Change is a metropolitan constant, but the prospect of a citywide low tide for dirty water seems, to some, like a threat to the very identity of New York. “I’m a Brooklyn kid,” said Curtis Sliwa, the activist and radio host. “I grew up on dirty-water hot dogs. Now people look at you like, ‘Oh, my God, what are you putting into your body?’ ”
Mr. Sliwa doesn’t pull any rhetorical punches about what he sees as the rise of “trendoid, new-jack hot dogs.”
“This really is the class warfare of New York,” he said. “Beer. Hot dogs. What’s next? It seems like every arena that used to be traditional, blue-collar, working class, now it’s like: ‘Oh no, we’ve got to have our own. God forbid we eat what common folks eat! And we have to pay a premium price to prove to you it’s the best.’ ”
Any change in the demographic of dogs will probably lead to the most New York concept of all: tense coexistence.

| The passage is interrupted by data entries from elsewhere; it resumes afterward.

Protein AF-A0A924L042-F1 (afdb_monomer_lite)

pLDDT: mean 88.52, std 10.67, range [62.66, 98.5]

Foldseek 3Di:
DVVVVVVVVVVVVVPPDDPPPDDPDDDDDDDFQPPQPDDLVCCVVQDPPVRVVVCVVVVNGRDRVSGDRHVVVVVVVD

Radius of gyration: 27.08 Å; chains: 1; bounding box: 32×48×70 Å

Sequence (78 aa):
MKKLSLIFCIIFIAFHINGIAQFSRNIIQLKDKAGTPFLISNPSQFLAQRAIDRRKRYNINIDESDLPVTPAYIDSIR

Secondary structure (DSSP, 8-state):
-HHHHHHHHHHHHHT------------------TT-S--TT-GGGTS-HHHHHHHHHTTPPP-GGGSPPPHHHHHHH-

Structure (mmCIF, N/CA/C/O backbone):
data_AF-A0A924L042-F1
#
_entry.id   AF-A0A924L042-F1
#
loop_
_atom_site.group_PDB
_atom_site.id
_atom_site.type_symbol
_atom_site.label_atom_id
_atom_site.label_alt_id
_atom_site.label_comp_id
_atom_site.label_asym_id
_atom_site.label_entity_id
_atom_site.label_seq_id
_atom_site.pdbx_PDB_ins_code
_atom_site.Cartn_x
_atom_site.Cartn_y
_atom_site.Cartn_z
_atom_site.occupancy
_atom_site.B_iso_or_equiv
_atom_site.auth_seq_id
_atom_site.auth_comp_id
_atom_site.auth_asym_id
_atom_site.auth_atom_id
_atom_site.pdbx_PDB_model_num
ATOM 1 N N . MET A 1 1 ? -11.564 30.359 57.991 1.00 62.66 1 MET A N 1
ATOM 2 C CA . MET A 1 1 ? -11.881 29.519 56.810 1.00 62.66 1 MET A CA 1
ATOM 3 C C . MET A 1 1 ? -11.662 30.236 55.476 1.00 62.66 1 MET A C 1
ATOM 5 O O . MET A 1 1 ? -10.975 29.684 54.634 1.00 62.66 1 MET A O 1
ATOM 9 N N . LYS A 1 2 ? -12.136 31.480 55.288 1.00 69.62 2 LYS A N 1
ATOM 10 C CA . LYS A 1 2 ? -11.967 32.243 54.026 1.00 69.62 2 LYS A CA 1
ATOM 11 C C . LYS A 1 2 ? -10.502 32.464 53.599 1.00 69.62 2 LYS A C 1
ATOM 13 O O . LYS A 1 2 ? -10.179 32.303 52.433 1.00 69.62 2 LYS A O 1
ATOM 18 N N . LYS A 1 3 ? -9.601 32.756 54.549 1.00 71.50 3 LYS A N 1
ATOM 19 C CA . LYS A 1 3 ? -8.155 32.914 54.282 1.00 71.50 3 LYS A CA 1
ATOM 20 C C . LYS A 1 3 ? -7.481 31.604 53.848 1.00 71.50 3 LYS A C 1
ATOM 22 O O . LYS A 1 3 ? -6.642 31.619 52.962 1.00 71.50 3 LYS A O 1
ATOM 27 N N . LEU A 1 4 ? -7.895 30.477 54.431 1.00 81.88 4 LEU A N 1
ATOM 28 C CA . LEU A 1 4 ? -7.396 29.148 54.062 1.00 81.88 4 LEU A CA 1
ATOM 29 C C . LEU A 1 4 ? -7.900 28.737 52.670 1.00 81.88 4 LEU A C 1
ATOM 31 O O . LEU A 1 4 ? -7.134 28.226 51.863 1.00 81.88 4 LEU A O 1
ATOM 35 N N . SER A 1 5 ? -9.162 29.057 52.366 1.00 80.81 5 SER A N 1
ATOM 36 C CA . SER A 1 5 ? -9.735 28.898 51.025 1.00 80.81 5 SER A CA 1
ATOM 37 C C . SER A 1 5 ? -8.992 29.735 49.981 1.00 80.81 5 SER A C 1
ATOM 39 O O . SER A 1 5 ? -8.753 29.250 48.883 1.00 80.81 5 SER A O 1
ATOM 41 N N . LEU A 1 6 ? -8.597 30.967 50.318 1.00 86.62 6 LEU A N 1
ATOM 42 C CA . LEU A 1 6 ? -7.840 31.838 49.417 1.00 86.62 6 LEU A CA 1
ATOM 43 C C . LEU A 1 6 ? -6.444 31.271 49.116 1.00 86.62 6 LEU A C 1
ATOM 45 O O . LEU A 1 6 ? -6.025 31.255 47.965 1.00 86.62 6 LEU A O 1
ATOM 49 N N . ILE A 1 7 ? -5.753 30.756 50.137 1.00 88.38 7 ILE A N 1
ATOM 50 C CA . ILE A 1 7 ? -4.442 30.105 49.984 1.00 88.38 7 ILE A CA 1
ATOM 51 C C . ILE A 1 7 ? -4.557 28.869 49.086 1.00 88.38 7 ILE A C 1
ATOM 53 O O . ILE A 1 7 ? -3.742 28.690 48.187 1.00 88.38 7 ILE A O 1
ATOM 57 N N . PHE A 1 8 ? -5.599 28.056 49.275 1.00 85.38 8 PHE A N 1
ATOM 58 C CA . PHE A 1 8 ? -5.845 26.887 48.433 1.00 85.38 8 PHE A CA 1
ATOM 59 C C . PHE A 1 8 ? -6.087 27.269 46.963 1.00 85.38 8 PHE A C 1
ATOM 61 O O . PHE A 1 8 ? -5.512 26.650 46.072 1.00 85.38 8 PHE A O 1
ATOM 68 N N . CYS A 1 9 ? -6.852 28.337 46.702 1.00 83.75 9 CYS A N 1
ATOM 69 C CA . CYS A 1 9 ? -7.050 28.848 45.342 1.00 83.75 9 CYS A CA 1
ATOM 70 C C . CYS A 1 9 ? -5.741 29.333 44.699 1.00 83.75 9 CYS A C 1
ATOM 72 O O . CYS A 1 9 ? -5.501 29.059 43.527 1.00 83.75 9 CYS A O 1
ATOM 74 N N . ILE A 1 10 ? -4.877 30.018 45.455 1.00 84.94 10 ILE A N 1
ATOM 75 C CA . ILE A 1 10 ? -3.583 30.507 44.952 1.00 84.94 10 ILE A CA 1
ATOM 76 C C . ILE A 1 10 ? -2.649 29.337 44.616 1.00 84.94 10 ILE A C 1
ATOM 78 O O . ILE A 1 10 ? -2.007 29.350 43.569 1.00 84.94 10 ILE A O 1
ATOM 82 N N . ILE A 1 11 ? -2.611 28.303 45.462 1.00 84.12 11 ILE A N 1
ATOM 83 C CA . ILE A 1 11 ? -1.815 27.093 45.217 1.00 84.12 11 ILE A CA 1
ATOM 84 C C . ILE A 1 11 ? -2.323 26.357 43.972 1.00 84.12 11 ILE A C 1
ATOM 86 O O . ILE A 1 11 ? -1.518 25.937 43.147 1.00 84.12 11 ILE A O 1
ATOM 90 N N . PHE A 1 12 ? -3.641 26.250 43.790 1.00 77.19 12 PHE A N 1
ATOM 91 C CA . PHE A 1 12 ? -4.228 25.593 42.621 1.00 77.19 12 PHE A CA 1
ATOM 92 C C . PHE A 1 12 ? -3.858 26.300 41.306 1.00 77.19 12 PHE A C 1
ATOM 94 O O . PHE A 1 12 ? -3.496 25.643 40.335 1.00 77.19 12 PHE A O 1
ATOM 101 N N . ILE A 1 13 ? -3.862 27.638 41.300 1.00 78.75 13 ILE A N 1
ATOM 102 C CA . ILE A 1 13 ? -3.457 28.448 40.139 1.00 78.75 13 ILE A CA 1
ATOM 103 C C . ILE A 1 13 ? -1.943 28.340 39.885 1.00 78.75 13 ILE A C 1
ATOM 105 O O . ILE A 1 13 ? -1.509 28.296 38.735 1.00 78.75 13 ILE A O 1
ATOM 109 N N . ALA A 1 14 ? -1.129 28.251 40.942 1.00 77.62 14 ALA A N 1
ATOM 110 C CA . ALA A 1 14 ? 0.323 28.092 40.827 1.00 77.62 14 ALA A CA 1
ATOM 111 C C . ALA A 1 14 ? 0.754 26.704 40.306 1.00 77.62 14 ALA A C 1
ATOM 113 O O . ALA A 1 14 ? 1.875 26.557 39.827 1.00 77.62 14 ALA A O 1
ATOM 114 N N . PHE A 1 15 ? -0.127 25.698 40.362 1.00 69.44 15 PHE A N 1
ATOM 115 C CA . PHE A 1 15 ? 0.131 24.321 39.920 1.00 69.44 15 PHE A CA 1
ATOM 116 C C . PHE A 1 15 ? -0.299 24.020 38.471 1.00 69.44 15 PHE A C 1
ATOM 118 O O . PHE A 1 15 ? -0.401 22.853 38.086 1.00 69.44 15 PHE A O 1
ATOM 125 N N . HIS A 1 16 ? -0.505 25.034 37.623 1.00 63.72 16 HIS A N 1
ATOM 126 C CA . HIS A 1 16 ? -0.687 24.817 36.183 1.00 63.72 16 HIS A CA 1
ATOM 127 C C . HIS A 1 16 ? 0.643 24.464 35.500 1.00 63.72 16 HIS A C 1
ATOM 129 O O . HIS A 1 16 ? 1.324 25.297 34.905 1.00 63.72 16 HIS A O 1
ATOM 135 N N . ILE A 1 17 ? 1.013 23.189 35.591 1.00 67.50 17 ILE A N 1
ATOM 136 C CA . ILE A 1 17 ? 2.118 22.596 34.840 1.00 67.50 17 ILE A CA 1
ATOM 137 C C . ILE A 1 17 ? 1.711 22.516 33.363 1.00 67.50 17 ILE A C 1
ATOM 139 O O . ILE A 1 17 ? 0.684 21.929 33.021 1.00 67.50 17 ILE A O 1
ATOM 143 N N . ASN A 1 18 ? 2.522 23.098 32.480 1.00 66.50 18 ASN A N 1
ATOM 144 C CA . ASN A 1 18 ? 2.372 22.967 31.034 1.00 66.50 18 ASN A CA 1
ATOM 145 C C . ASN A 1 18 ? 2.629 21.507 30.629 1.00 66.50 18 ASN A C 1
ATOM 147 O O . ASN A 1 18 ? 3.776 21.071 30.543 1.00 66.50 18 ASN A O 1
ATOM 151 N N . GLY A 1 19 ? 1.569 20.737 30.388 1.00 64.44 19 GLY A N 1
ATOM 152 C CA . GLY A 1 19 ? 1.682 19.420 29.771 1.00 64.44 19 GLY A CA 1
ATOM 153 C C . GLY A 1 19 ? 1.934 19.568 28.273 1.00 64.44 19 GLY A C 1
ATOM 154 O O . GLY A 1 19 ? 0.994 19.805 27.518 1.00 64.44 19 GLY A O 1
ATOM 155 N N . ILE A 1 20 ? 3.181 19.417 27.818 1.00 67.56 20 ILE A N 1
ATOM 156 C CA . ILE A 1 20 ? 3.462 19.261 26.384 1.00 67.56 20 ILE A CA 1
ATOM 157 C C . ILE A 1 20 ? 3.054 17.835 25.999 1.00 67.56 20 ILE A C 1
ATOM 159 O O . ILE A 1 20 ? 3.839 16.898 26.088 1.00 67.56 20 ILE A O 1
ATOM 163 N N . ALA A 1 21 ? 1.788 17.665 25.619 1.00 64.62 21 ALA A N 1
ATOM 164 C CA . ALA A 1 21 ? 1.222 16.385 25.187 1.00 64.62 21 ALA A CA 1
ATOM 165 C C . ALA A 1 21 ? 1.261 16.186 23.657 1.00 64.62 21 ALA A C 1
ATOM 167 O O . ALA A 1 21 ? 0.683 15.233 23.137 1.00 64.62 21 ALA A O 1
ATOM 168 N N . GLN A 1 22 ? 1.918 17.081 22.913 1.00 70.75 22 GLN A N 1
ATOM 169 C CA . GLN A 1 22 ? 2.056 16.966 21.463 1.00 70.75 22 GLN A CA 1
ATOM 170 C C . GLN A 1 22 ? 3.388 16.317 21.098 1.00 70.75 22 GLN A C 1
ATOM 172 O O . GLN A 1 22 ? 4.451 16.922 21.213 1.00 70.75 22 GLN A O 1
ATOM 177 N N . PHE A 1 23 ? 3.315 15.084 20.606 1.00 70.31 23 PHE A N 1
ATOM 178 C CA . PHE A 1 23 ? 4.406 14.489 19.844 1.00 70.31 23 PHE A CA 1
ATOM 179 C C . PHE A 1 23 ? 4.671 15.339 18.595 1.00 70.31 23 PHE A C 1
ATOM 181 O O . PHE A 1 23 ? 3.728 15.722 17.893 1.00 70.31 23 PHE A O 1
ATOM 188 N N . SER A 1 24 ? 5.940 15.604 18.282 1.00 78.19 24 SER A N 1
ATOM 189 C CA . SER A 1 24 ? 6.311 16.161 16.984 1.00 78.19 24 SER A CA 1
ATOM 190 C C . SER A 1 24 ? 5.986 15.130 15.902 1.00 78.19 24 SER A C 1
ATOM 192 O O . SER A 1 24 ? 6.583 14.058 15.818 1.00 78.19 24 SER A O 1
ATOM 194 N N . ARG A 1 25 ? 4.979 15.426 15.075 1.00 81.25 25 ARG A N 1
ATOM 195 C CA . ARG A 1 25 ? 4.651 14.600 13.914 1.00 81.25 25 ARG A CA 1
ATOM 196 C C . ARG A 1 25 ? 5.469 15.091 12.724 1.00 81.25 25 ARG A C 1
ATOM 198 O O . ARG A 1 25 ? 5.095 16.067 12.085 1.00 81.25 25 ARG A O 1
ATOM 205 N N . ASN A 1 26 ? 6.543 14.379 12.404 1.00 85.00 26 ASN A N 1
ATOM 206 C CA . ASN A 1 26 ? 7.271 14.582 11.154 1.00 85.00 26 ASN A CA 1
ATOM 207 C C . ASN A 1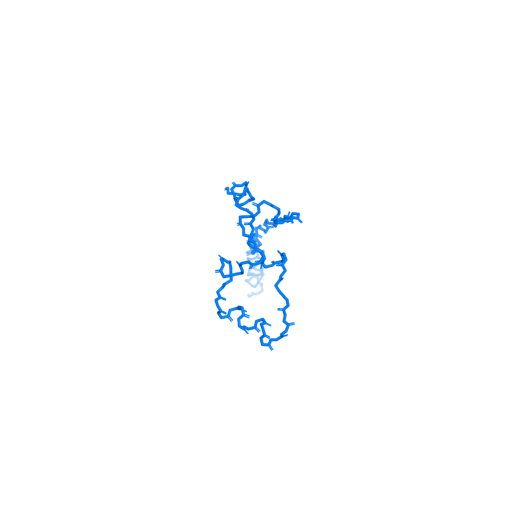 26 ? 6.588 13.765 10.050 1.00 85.00 26 ASN A C 1
ATOM 209 O O . ASN A 1 26 ? 6.615 12.535 10.080 1.00 85.00 26 ASN A O 1
ATOM 213 N N . ILE A 1 27 ? 5.920 14.442 9.113 1.00 90.12 27 ILE A N 1
ATOM 214 C CA . ILE A 1 27 ? 5.300 13.805 7.945 1.00 90.12 27 ILE A CA 1
ATOM 215 C C . ILE A 1 27 ? 6.238 13.986 6.760 1.00 90.12 27 ILE A C 1
ATOM 217 O O . ILE A 1 27 ? 6.544 15.113 6.381 1.00 90.12 27 ILE A O 1
ATOM 221 N N . ILE A 1 28 ? 6.654 12.876 6.158 1.00 89.69 28 ILE A N 1
ATOM 222 C CA . ILE A 1 28 ? 7.436 12.878 4.924 1.00 89.69 28 ILE A CA 1
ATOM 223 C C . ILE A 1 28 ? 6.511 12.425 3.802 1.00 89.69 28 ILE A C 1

“I just consider those gourmet hot dogs a different experience,” said Alexandra Guarnaschelli, the chef at Butter and the Darby, who says that she, too, grew up on dirty-water dogs.
“Just because a Porsche and a Honda are both cars doesn’t mean they offer the same things,” Ms. Guarnaschelli said. “If we gather all the hot dogs around a campfire, metaphorically speaking, and strum a little ‘Kumbaya’ on the guitar, we can achieve world peace among all hot dogs. I do think it’s possible.”